*** Opening DATASET EXTRACT ***
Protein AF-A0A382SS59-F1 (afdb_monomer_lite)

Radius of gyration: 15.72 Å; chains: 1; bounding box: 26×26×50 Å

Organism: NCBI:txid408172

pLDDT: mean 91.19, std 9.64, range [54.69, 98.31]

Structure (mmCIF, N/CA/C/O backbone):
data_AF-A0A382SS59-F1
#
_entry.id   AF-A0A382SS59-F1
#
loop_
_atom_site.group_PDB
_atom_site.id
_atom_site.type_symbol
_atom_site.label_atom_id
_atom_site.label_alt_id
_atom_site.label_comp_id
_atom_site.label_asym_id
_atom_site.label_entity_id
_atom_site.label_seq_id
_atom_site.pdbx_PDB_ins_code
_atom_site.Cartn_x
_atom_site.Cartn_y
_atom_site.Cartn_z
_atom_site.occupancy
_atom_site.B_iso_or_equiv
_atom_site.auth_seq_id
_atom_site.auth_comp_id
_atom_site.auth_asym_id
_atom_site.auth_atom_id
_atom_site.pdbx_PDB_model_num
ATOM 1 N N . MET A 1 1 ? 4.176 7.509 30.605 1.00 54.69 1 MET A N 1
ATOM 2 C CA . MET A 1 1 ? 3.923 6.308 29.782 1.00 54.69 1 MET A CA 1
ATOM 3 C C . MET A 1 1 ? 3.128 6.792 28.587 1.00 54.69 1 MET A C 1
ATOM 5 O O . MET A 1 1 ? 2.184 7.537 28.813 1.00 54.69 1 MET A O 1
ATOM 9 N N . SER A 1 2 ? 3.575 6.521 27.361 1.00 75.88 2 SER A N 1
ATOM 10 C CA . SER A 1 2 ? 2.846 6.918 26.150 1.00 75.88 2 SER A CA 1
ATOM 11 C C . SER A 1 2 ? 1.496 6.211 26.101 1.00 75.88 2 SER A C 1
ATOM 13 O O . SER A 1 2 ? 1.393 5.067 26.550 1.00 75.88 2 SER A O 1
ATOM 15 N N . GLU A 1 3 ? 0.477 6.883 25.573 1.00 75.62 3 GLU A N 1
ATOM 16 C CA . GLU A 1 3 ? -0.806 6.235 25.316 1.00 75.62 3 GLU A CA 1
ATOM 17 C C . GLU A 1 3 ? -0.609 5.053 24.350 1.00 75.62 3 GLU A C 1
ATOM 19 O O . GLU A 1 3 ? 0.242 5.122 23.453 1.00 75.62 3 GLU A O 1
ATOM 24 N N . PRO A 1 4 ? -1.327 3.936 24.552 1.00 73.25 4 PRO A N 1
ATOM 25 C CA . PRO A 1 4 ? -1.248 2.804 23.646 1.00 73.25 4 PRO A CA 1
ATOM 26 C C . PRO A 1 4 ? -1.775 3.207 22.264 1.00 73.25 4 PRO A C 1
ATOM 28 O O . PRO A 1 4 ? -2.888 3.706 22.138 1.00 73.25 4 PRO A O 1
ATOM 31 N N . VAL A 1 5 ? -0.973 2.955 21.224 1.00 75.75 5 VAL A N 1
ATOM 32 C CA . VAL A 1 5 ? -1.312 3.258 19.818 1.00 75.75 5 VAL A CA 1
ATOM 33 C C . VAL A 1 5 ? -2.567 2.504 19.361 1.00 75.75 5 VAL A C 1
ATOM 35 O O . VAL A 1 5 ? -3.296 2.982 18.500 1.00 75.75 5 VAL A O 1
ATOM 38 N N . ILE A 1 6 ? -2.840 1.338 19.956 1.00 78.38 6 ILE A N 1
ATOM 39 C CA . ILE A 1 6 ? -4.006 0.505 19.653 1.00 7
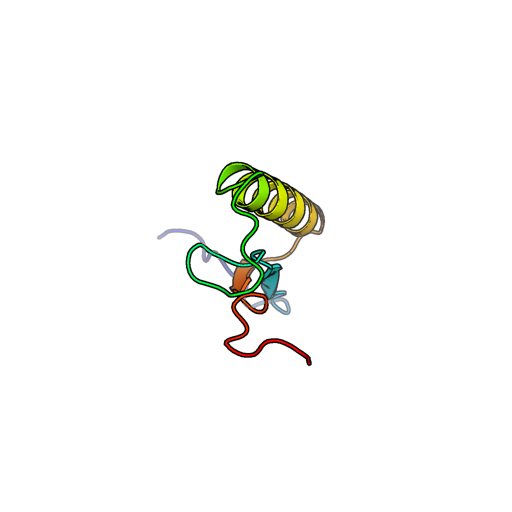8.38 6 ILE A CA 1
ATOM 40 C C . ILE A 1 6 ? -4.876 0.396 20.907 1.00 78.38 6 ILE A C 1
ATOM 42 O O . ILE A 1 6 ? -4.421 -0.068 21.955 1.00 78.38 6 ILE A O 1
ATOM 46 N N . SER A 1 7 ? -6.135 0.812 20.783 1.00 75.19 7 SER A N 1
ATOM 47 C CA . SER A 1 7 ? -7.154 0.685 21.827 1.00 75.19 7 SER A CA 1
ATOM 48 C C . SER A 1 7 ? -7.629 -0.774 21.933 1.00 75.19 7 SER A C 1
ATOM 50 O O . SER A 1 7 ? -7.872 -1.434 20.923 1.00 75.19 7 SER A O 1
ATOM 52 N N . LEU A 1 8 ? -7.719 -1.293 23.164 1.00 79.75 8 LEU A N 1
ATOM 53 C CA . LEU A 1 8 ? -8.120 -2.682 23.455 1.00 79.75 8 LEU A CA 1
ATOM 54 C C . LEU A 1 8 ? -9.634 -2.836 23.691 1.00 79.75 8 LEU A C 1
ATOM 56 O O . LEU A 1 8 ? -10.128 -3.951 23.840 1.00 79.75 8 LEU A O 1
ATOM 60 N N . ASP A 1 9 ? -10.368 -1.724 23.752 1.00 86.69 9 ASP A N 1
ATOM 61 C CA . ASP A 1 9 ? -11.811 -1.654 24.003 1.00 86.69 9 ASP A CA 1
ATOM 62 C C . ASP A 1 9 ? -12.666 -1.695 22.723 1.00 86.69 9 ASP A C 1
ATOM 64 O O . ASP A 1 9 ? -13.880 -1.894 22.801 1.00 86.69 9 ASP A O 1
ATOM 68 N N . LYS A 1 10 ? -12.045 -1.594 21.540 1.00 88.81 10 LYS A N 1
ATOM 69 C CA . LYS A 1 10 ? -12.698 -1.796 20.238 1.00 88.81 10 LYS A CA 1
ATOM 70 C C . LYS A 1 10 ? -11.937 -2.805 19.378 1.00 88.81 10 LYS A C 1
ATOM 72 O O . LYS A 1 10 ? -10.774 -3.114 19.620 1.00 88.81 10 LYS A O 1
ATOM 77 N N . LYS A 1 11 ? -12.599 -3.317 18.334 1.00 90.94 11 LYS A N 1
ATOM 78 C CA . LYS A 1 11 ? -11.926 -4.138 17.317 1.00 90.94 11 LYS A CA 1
*** Closing DATASET EXTRACT ***
*** Opening DATASET EXTRACT ***
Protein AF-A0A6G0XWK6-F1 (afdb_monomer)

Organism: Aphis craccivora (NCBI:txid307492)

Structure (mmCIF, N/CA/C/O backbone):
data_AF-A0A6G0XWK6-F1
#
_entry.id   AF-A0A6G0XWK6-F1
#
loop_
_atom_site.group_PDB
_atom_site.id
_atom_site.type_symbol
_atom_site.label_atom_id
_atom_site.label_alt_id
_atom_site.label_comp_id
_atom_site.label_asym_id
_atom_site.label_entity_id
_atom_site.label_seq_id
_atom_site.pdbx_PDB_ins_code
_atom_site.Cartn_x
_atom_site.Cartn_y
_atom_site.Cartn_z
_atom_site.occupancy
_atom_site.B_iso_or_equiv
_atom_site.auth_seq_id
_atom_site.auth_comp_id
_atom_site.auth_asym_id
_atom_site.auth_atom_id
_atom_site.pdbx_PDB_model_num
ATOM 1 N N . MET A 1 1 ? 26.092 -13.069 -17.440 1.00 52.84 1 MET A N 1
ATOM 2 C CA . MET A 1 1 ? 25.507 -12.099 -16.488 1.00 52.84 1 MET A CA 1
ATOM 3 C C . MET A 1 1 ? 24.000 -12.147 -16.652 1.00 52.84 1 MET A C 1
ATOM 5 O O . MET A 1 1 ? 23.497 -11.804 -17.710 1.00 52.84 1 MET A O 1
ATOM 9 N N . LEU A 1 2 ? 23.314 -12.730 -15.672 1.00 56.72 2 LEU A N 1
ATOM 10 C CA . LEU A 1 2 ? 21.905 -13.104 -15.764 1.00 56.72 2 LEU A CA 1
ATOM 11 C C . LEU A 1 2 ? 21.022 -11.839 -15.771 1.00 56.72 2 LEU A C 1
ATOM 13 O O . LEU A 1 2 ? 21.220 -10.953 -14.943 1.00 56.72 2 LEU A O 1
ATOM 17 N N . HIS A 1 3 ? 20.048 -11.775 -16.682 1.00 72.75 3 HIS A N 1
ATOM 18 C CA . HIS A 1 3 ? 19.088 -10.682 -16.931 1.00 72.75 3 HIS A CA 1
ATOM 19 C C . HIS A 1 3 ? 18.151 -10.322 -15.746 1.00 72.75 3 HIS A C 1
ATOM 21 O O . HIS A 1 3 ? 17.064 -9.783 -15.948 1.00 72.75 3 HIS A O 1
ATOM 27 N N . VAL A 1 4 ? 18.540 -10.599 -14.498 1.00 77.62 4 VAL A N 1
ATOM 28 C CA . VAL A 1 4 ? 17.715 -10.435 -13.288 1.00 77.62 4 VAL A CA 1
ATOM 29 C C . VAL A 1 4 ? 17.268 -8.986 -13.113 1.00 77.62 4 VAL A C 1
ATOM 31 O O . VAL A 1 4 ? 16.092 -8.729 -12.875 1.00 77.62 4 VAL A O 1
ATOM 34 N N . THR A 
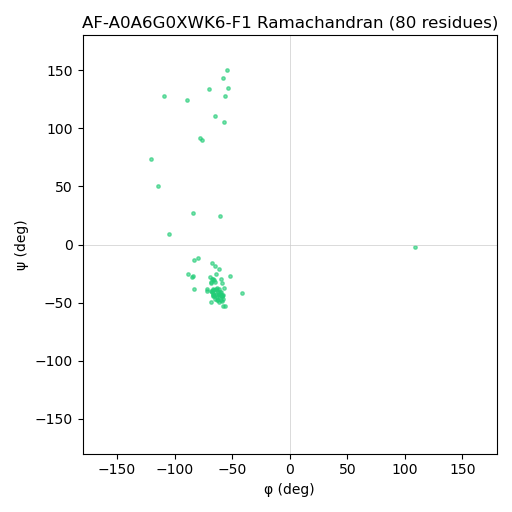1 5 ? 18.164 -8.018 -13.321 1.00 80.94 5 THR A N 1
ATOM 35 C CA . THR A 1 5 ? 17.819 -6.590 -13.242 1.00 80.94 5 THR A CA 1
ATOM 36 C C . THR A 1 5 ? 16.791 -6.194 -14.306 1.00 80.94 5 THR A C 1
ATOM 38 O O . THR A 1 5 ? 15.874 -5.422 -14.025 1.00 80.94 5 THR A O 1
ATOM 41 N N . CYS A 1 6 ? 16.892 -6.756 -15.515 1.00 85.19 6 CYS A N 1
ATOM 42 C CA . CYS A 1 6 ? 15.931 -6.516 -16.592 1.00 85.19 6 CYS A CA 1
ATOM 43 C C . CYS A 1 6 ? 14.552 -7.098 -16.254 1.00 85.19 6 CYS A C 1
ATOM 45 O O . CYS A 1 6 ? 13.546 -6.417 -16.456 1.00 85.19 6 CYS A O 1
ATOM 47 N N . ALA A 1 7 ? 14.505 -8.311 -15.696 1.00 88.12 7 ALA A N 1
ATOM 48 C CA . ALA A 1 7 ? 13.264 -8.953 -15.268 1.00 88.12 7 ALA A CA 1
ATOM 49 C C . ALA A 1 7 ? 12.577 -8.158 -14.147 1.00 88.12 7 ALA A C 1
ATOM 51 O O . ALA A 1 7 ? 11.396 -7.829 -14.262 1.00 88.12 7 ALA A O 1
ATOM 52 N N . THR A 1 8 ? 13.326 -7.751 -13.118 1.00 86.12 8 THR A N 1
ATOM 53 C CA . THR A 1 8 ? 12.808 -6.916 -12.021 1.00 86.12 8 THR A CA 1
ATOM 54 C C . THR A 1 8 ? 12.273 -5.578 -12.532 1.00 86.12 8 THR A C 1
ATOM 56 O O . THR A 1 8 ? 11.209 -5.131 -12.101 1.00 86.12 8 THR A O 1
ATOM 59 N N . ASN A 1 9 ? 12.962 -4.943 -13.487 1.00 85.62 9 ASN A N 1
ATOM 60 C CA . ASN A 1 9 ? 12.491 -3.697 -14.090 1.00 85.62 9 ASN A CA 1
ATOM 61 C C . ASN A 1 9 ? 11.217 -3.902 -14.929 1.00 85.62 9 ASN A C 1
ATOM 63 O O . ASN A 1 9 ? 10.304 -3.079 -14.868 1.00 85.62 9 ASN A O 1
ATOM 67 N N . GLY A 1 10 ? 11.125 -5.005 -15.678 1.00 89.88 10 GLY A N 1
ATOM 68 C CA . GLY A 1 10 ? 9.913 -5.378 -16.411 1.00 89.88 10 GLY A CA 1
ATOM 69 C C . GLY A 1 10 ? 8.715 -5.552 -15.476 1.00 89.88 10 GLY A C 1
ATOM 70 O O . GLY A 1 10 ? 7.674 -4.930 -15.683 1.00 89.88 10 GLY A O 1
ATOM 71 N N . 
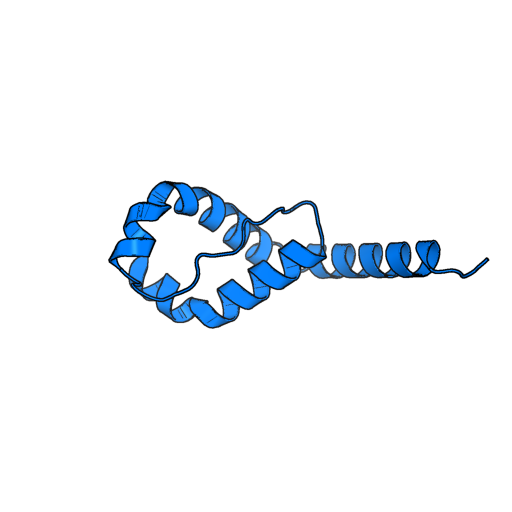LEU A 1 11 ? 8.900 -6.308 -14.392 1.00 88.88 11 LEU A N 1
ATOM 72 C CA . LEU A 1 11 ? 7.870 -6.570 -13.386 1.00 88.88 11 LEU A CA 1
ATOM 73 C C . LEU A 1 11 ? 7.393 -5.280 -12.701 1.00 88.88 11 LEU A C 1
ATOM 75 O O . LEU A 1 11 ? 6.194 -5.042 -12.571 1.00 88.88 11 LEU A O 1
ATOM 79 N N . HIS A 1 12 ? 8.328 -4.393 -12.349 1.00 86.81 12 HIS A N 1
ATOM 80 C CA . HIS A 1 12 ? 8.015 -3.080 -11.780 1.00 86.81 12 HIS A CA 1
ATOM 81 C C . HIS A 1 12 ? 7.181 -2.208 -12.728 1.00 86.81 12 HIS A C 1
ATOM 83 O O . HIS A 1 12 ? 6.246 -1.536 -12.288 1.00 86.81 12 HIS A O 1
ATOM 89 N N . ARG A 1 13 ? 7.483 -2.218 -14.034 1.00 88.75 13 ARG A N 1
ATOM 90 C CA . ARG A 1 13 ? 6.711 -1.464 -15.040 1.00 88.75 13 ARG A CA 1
*** Closing DATASET EXTRACT ***
EXERCISE DIRECTIONS = Lines holding the string "Organism" in the records: how many are there? Give only the number.

TASK ANSWER = 2